Electronic musician Steve Aoki released a remix of "Bored to Death" on August 31, 2016. Aoki professed to being a "huge" Blink-182 fan, dating back to their debut album Cheshire Cat. He had long wanted to work with the group, and became friends with Barker in 2010, which led to the opportunity. He worked with the band at Feldmann's studio not long after the song was recorded to exchange ideas before producing the remix on his own. In creating his remix, he desired to "make a fun, crazed out drop that would make kids go wild to this song at my shows. It's definitely the peak moment for me in my sets when I want the energy level at 11. I play this remix in every DJ set around the world, and I always stop the music to let the crowd know that Blink-182 is one of my favorite bands in the world."

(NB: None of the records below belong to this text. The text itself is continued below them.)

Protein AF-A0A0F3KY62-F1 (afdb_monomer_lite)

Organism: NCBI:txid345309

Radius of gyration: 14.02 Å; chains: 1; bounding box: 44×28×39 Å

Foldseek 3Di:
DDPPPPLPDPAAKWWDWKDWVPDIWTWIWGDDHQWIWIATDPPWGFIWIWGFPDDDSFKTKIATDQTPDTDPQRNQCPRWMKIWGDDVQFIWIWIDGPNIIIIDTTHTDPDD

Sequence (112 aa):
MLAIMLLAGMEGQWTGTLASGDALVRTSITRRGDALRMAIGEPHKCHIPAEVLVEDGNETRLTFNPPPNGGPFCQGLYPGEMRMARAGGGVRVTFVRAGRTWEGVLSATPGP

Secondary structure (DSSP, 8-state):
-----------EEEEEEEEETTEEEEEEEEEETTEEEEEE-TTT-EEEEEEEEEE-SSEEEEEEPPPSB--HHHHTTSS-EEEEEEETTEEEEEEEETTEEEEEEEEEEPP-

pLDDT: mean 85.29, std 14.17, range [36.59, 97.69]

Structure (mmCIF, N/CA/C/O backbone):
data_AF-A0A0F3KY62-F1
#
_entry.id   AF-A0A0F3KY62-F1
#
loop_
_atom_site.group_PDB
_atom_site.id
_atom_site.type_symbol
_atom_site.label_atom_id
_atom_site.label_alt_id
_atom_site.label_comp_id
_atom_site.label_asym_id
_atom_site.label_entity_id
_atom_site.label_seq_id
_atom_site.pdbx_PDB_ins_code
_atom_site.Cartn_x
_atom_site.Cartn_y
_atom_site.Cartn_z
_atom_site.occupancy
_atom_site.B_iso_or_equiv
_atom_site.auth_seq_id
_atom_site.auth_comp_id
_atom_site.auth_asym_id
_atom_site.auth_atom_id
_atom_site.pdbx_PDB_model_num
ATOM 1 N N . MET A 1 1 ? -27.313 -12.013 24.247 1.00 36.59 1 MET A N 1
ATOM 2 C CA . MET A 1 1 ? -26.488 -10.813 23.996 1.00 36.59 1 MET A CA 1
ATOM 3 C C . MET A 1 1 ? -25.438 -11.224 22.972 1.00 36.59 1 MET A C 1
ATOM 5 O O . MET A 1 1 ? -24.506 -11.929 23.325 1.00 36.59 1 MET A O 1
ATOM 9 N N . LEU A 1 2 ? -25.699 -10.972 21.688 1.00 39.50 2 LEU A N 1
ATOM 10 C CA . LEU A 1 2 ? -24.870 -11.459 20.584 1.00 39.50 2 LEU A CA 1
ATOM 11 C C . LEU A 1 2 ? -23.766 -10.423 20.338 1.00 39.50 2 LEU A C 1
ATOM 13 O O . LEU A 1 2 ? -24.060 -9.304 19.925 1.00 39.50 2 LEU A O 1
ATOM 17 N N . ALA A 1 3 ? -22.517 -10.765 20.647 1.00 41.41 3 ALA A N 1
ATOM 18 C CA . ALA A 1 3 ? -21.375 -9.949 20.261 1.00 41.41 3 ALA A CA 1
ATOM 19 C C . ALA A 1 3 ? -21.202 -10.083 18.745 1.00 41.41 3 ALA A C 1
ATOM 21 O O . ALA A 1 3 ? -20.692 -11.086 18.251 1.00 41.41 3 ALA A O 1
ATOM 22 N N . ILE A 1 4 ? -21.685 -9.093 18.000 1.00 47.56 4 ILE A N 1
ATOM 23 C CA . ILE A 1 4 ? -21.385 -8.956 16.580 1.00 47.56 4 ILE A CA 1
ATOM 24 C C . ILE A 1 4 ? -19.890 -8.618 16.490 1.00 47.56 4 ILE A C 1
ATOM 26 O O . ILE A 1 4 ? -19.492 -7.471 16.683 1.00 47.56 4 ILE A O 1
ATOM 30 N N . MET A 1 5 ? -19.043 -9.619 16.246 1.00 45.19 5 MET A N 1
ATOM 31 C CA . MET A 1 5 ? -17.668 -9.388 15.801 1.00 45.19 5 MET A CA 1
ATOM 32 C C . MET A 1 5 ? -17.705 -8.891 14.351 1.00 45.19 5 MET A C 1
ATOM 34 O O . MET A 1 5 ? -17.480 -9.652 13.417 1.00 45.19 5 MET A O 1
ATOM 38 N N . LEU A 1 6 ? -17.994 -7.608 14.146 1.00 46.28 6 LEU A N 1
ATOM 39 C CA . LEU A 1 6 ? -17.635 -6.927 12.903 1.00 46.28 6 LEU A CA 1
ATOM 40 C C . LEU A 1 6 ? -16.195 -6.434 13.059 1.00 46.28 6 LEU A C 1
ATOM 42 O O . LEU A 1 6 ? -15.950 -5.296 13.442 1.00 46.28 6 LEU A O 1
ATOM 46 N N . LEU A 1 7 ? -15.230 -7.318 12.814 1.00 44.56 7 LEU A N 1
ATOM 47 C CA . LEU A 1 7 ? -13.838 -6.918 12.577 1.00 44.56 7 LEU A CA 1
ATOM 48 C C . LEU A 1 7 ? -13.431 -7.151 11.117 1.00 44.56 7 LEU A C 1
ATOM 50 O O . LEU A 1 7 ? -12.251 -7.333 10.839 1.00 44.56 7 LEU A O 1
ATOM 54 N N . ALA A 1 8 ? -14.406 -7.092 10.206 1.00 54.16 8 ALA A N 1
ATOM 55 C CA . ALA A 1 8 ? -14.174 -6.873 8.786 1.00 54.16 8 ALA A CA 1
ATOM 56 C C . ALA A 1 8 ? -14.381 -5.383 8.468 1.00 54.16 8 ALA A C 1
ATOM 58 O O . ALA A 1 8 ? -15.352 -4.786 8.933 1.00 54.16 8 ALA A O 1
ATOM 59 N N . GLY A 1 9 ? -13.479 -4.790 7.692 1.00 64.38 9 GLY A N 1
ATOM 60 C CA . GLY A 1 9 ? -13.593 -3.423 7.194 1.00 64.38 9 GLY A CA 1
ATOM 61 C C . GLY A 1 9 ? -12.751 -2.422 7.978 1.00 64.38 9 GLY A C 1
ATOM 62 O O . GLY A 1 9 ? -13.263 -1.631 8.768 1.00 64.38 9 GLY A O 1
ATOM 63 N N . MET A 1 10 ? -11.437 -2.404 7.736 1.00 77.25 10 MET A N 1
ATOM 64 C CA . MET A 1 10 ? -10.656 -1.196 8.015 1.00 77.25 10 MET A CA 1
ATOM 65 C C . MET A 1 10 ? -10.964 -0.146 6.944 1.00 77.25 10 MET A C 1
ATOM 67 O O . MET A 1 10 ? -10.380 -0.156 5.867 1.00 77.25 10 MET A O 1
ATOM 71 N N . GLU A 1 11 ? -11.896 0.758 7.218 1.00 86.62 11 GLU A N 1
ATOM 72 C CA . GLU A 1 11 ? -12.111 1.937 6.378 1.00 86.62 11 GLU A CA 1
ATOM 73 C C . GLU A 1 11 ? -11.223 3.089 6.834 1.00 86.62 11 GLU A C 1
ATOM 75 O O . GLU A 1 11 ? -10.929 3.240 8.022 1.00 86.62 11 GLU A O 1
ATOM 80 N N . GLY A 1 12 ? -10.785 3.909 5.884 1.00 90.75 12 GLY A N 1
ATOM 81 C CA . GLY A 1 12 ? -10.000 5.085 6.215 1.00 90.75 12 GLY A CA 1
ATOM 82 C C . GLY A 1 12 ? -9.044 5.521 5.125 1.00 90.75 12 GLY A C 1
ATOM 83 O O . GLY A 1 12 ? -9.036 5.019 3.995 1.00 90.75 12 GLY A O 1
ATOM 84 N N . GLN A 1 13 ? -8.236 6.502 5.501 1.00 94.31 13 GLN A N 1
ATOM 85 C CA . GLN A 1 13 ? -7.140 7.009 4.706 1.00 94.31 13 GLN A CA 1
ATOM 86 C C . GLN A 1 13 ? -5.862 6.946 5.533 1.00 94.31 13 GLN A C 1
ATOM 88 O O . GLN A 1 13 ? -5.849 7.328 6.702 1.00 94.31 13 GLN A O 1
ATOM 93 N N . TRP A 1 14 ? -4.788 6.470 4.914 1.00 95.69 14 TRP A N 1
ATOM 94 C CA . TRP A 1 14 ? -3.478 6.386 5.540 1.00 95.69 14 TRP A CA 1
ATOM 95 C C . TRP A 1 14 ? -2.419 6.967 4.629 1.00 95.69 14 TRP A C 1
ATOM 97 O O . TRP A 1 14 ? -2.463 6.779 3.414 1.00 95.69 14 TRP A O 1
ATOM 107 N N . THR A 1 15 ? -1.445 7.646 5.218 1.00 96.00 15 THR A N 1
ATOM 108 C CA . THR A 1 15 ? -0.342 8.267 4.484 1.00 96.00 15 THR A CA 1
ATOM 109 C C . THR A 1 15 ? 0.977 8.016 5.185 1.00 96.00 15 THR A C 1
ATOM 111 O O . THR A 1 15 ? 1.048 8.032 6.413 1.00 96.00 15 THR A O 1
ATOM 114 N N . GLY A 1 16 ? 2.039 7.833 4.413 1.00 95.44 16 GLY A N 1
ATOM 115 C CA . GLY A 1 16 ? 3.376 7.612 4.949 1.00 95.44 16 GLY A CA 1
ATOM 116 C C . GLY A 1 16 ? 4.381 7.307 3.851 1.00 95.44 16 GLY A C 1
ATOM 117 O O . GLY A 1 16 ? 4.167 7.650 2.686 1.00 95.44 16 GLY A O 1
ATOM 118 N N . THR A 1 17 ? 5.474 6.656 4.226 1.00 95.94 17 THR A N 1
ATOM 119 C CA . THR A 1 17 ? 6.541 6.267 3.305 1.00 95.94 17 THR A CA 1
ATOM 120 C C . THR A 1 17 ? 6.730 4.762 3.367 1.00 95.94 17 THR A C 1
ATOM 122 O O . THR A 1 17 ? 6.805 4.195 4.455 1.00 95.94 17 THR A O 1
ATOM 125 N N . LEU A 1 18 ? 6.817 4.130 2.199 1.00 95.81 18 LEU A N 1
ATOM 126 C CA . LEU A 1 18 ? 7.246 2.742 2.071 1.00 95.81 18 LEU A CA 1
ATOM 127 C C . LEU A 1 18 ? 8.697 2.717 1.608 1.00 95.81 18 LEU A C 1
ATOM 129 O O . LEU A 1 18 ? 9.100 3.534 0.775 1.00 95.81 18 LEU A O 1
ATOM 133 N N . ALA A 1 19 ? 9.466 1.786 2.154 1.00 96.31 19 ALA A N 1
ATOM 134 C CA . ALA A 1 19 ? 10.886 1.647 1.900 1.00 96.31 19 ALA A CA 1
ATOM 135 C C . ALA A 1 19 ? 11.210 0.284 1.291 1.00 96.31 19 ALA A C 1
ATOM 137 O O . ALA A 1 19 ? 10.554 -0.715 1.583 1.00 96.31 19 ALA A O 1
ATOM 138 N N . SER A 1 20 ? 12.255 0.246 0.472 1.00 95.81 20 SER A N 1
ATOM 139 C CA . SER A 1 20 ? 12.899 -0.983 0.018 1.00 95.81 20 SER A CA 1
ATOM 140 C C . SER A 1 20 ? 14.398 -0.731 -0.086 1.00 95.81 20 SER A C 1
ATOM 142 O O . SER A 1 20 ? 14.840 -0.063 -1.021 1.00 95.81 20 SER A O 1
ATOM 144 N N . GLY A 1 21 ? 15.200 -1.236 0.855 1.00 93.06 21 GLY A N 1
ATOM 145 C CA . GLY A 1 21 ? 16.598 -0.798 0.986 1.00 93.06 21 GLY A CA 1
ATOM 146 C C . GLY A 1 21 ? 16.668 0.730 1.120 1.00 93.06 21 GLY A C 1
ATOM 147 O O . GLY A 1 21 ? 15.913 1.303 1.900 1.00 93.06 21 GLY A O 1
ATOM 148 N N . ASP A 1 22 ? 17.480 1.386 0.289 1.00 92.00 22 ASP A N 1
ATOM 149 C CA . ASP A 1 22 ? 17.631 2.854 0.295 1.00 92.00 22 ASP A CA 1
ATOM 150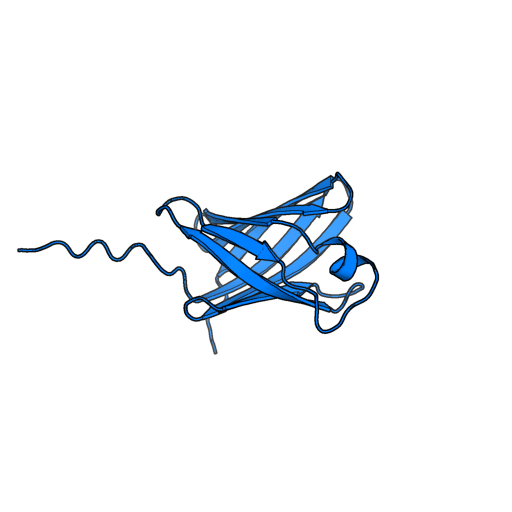 C C . ASP A 1 22 ? 16.545 3.607 -0.502 1.00 92.00 22 ASP A C 1
ATOM 152 O O . ASP A 1 22 ? 16.538 4.838 -0.555 1.00 92.00 22 ASP A O 1
ATOM 156 N N . ALA A 1 23 ? 15.629 2.892 -1.166 1.00 91.12 23 ALA A N 1
ATOM 157 C CA . ALA A 1 23 ? 14.565 3.510 -1.952 1.00 91.12 23 ALA A CA 1
ATOM 158 C C . ALA A 1 23 ? 13.351 3.835 -1.074 1.00 91.12 23 ALA A C 1
ATOM 160 O O . ALA A 1 23 ? 12.896 2.986 -0.310 1.00 91.12 23 ALA A O 1
ATOM 161 N N . LEU A 1 24 ? 12.788 5.035 -1.243 1.00 93.00 24 LEU A N 1
ATOM 162 C CA . LEU A 1 24 ? 11.637 5.533 -0.488 1.00 93.00 24 LEU A CA 1
ATOM 163 C C . LEU A 1 24 ? 10.544 6.027 -1.436 1.00 93.00 24 LEU A C 1
ATOM 165 O O . LEU A 1 24 ? 10.831 6.741 -2.396 1.00 93.00 24 LEU A O 1
ATOM 169 N N . VAL A 1 25 ? 9.285 5.700 -1.139 1.00 91.69 25 VAL A N 1
ATOM 170 C CA . VAL A 1 25 ? 8.122 6.220 -1.872 1.00 91.69 25 VAL A CA 1
ATOM 171 C C . VAL A 1 25 ? 7.045 6.723 -0.921 1.00 91.69 25 VAL A C 1
ATOM 173 O O . VAL A 1 25 ? 6.569 5.997 -0.043 1.00 91.69 25 VAL A O 1
ATOM 176 N N . ARG A 1 26 ? 6.620 7.978 -1.109 1.00 94.69 26 ARG A N 1
ATOM 177 C CA . ARG A 1 26 ? 5.446 8.505 -0.408 1.00 94.69 26 ARG A CA 1
ATOM 178 C C . ARG A 1 26 ? 4.212 7.774 -0.920 1.00 94.69 26 ARG A C 1
ATOM 180 O O . ARG A 1 26 ? 3.964 7.750 -2.123 1.00 94.69 26 ARG A O 1
ATOM 187 N N . THR A 1 27 ? 3.445 7.218 0.003 1.00 95.00 27 THR A N 1
ATOM 188 C CA . THR A 1 27 ? 2.284 6.385 -0.287 1.00 95.00 27 THR A CA 1
ATOM 189 C C . THR A 1 27 ? 1.071 6.903 0.467 1.00 95.00 27 THR A C 1
ATOM 191 O O . THR A 1 27 ? 1.158 7.217 1.656 1.00 95.00 27 THR A O 1
ATOM 194 N N . SER A 1 28 ? -0.060 6.953 -0.228 1.00 95.25 28 SER A N 1
ATOM 195 C CA . SER A 1 28 ? -1.377 7.179 0.355 1.00 95.25 28 SER A CA 1
ATOM 196 C C . SER A 1 28 ? -2.275 5.997 0.016 1.00 95.25 28 SER A C 1
ATOM 198 O O . SER A 1 28 ? -2.303 5.558 -1.130 1.00 95.25 28 SER A O 1
ATOM 200 N N . ILE A 1 29 ? -3.023 5.489 0.985 1.00 94.69 29 ILE A N 1
ATOM 201 C CA . ILE A 1 29 ? -4.013 4.432 0.786 1.00 94.69 29 ILE A CA 1
ATOM 202 C C . ILE A 1 29 ? -5.368 4.956 1.230 1.00 94.69 29 ILE A C 1
ATOM 204 O O . ILE A 1 29 ? -5.480 5.553 2.296 1.00 94.69 29 ILE A O 1
ATOM 208 N N . THR A 1 30 ? -6.395 4.705 0.428 1.00 94.19 30 THR A N 1
ATOM 209 C CA . THR A 1 30 ? -7.789 4.951 0.792 1.00 94.19 30 THR A CA 1
ATOM 210 C C . THR A 1 30 ? -8.569 3.658 0.628 1.00 94.19 30 THR A C 1
ATOM 212 O O . THR A 1 30 ? -8.546 3.069 -0.454 1.00 94.19 30 THR A O 1
ATOM 215 N N . ARG A 1 31 ? -9.276 3.239 1.681 1.00 90.50 31 ARG A N 1
ATOM 216 C CA . ARG A 1 31 ? -10.215 2.113 1.648 1.00 90.50 31 ARG A CA 1
ATOM 217 C C . ARG A 1 31 ? -11.624 2.602 1.970 1.00 90.50 31 ARG A C 1
ATOM 219 O O . ARG A 1 31 ? -11.817 3.298 2.968 1.00 90.50 31 ARG A O 1
ATOM 226 N N . ARG A 1 32 ? -12.582 2.249 1.110 1.00 87.62 32 ARG A N 1
ATOM 227 C CA . ARG A 1 32 ? -14.026 2.486 1.278 1.00 87.62 32 ARG A CA 1
ATOM 228 C C . ARG A 1 32 ? -14.764 1.208 0.879 1.00 87.62 32 ARG A C 1
ATOM 230 O O . ARG A 1 32 ? -14.747 0.848 -0.297 1.00 87.62 32 ARG A O 1
ATOM 237 N N . GLY A 1 33 ? -15.355 0.512 1.845 1.00 83.00 33 GLY A N 1
ATOM 238 C CA . GLY A 1 33 ? -15.853 -0.851 1.676 1.00 83.00 33 GLY A CA 1
ATOM 239 C C . GLY A 1 33 ? -14.769 -1.795 1.143 1.00 83.00 33 GLY A C 1
ATOM 240 O O . GLY A 1 33 ? -13.659 -1.868 1.687 1.00 83.00 33 GLY A O 1
ATOM 241 N N . ASP A 1 34 ? -15.086 -2.468 0.037 1.00 78.56 34 ASP A N 1
ATOM 242 C CA . ASP A 1 34 ? -14.191 -3.409 -0.653 1.00 78.56 34 ASP A CA 1
ATOM 243 C C . ASP A 1 34 ? -13.249 -2.728 -1.655 1.00 78.56 34 ASP A C 1
ATOM 245 O O . ASP A 1 34 ? -12.310 -3.345 -2.157 1.00 78.56 34 ASP A O 1
ATOM 249 N N . ALA A 1 35 ? -13.468 -1.440 -1.936 1.00 80.94 35 ALA A N 1
ATOM 250 C CA . ALA A 1 35 ? -12.624 -0.683 -2.843 1.00 80.94 35 ALA A CA 1
ATOM 251 C C . ALA A 1 35 ? -11.409 -0.123 -2.098 1.00 80.94 35 ALA A C 1
ATOM 253 O O . ALA A 1 35 ? -11.540 0.715 -1.195 1.00 80.94 35 ALA A O 1
ATOM 254 N N . LEU A 1 36 ? -10.214 -0.526 -2.534 1.00 91.00 36 LEU A N 1
ATOM 255 C CA . LEU A 1 36 ? -8.960 0.055 -2.083 1.00 91.00 36 LEU A CA 1
ATOM 256 C C . LEU A 1 36 ? -8.228 0.735 -3.240 1.00 91.00 36 LEU A C 1
ATOM 258 O O . LEU A 1 36 ? -8.113 0.208 -4.345 1.00 91.00 36 LEU A O 1
ATOM 262 N N . ARG A 1 37 ? -7.696 1.929 -2.980 1.00 92.00 37 ARG A N 1
ATOM 263 C CA . ARG A 1 37 ? -6.804 2.630 -3.903 1.00 92.00 37 ARG A CA 1
ATOM 264 C C . ARG A 1 37 ? -5.515 2.990 -3.189 1.00 92.00 37 ARG A C 1
ATOM 266 O O . ARG A 1 37 ? -5.543 3.661 -2.159 1.00 92.00 37 ARG A O 1
ATOM 273 N N . MET A 1 38 ? -4.394 2.603 -3.783 1.00 93.12 38 MET A N 1
ATOM 274 C CA . MET A 1 38 ? -3.073 3.094 -3.412 1.00 93.12 38 MET A CA 1
ATOM 275 C C . MET A 1 38 ? -2.652 4.195 -4.385 1.00 93.12 38 MET A C 1
ATOM 277 O O . MET A 1 38 ? -2.852 4.085 -5.593 1.00 93.12 38 MET A O 1
ATOM 281 N N . ALA A 1 39 ? -2.070 5.264 -3.857 1.00 92.75 39 ALA A N 1
ATOM 282 C CA . ALA A 1 39 ? -1.451 6.339 -4.608 1.00 92.75 39 ALA A CA 1
ATOM 283 C C . ALA A 1 39 ? 0.024 6.445 -4.218 1.00 92.75 39 ALA A C 1
ATOM 285 O O . ALA A 1 39 ? 0.346 6.532 -3.033 1.00 92.75 39 ALA A O 1
ATOM 286 N N . ILE A 1 40 ? 0.902 6.474 -5.214 1.00 91.38 40 ILE A N 1
ATOM 287 C CA . ILE A 1 40 ? 2.329 6.731 -5.036 1.00 91.38 40 ILE A CA 1
ATOM 288 C C . ILE A 1 40 ? 2.615 8.157 -5.493 1.00 91.38 40 ILE A C 1
ATOM 290 O O . ILE A 1 40 ? 2.240 8.552 -6.600 1.00 91.38 40 ILE A O 1
ATOM 294 N N . GLY A 1 41 ? 3.261 8.931 -4.623 1.00 85.94 41 GLY A N 1
ATOM 295 C CA . GLY A 1 41 ? 3.655 10.308 -4.892 1.00 85.94 41 GLY A CA 1
ATOM 296 C C . GLY A 1 41 ? 4.772 10.431 -5.932 1.00 85.94 41 GLY A C 1
ATOM 297 O O . GLY A 1 41 ? 5.133 9.483 -6.632 1.00 85.94 41 GLY A O 1
ATOM 298 N N . GLU A 1 42 ? 5.333 11.631 -6.034 1.00 76.62 42 GLU A N 1
ATOM 299 C CA . GLU A 1 42 ? 6.501 11.897 -6.879 1.00 76.62 42 GLU A CA 1
ATOM 300 C C . GLU A 1 42 ? 7.698 11.003 -6.510 1.00 76.62 42 GLU A C 1
ATOM 302 O O . GLU A 1 42 ? 7.900 10.737 -5.320 1.00 76.62 42 GLU A O 1
ATOM 307 N N . PRO A 1 43 ? 8.503 10.548 -7.493 1.00 78.44 43 PRO A N 1
ATOM 308 C CA . PRO A 1 43 ? 8.431 10.852 -8.932 1.00 78.44 43 PRO A CA 1
ATOM 309 C C . PRO A 1 43 ? 7.487 9.930 -9.734 1.00 78.44 43 PRO A C 1
ATOM 311 O O . PRO A 1 43 ? 7.431 10.005 -10.959 1.00 78.44 43 PRO A O 1
ATOM 314 N N . HIS A 1 44 ? 6.793 8.994 -9.080 1.00 83.44 44 HIS A N 1
ATOM 315 C CA . HIS A 1 44 ? 6.042 7.943 -9.776 1.00 83.44 44 HIS A CA 1
ATOM 316 C C . HIS A 1 44 ? 4.606 8.344 -10.129 1.00 83.44 44 HIS A C 1
ATOM 318 O O . HIS A 1 44 ? 4.096 7.853 -11.137 1.00 83.44 44 HIS A O 1
ATOM 324 N N . LYS A 1 45 ? 3.982 9.226 -9.327 1.00 83.50 45 LYS A N 1
ATOM 325 C CA . LYS A 1 45 ? 2.675 9.869 -9.579 1.00 83.50 45 LYS A CA 1
ATOM 326 C C . LYS A 1 45 ? 1.641 8.914 -10.178 1.00 83.50 45 LYS A C 1
ATOM 328 O O . LYS A 1 45 ? 1.177 9.103 -11.303 1.00 83.50 45 LYS A O 1
ATOM 333 N N . CYS A 1 46 ? 1.279 7.870 -9.446 1.00 87.56 46 CYS A N 1
ATOM 334 C CA . CYS A 1 46 ? 0.314 6.913 -9.972 1.00 87.56 46 CYS A CA 1
ATOM 335 C C . CYS A 1 46 ? -0.662 6.401 -8.943 1.00 87.56 46 CYS A C 1
ATOM 337 O O . CYS A 1 46 ? -0.424 6.465 -7.737 1.00 87.56 46 CYS A O 1
ATOM 339 N N . HIS A 1 47 ? -1.751 5.852 -9.466 1.00 89.44 47 HIS A N 1
ATOM 340 C CA . HIS A 1 47 ? -2.819 5.270 -8.689 1.00 89.44 47 HIS A CA 1
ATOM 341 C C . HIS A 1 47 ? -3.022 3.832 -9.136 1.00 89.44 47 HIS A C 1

The song premiered on Rolling Stones website on August 30, 2016, and was released digitally for purchase the following day. In addition, the song was released on a limited-edition 12-inch picture disc.

==Track listing==
- Digital download
1. "Bored to Death" – 3:55

- Promo CD (PROMOBMG1238)
2. "Bored to Death" (radio edit) – 3:33
3. "Bored to Death" – 3:55

===Steve Aoki remix===
- Digital download
1. "Bored to Death" (Steve Aoki Remix) – 3:58

- 12" vinyl
2. "Bored to Death" (Steve Aoki Remix) – 3:58

==Charts==

===Weekly charts===

Weekly chart performance for "Bored to Death"
| Chart (2016) | Peak position |
|---|---|
| Australia (ARIA) | 50 |
| Belgium (Ultratip Bubbling Under Flanders) | 29 |
| Canada Hot 100 (Billboard) | 79 |
| Canada Rock (Billboard) | 2 |
| Scottish Singles Sales (Official Charts) | 53 |
| UK Singles (OCC) | 107 |
| UK Singles Downloads (OCC) | 69 |
| UK Singles Sales (OCC) | 69 |
| UK Rock & Metal (Official Charts) | 2 |
| US Billboard Hot 100 | 85 |
| US Hot Rock & Alternative Songs (Billboard) | 6 |
| US Rock & Alternative Airplay (Billboard) | 2 |

===Year-end charts===

Year-end chart performance for "Bored to Death"
| Chart (2016) | Position |
|---|---|
| US Hot Rock & Alternative Songs (Billboard) | 17 |
| US Rock Airplay (Billboard) | 5 |

==Certifications==

Certifications for "Bored to Death"
| Region | Certification | Certified units/sales |
| Australia (ARIA) | Gold | 35,000^{‡} |
| Canada (Music Canada) | Platinum | 80,000^{‡} |
| United Kingdom (BPI) | Silver | 200,000^{‡} |
| United States (RIAA) | Gold | 500,000^{‡} |
^{‡} Sales+streaming figures based on certification alone.

==Radio and release history==

| Country | Date | Format | Label |
|---|---|---|---|
| United States | April 27, 2016 | Radio debut | BMG |
| United States | May 3, 2016 | Alternative radio | BMG |

== Filming Locations ==
The music video for 'Bored to Death' by Blink-182 features opening scenes filmed in Room 222 of University High School in West Los Angeles, a historic school known for its notable alumni and cultural significance. Additional scenes were shot at the Los Globos nightclub in Silverlake, a neighborhood of Los Angeles often credited as the birthplace of the term 'hipster' due to its vibrant arts and music scene.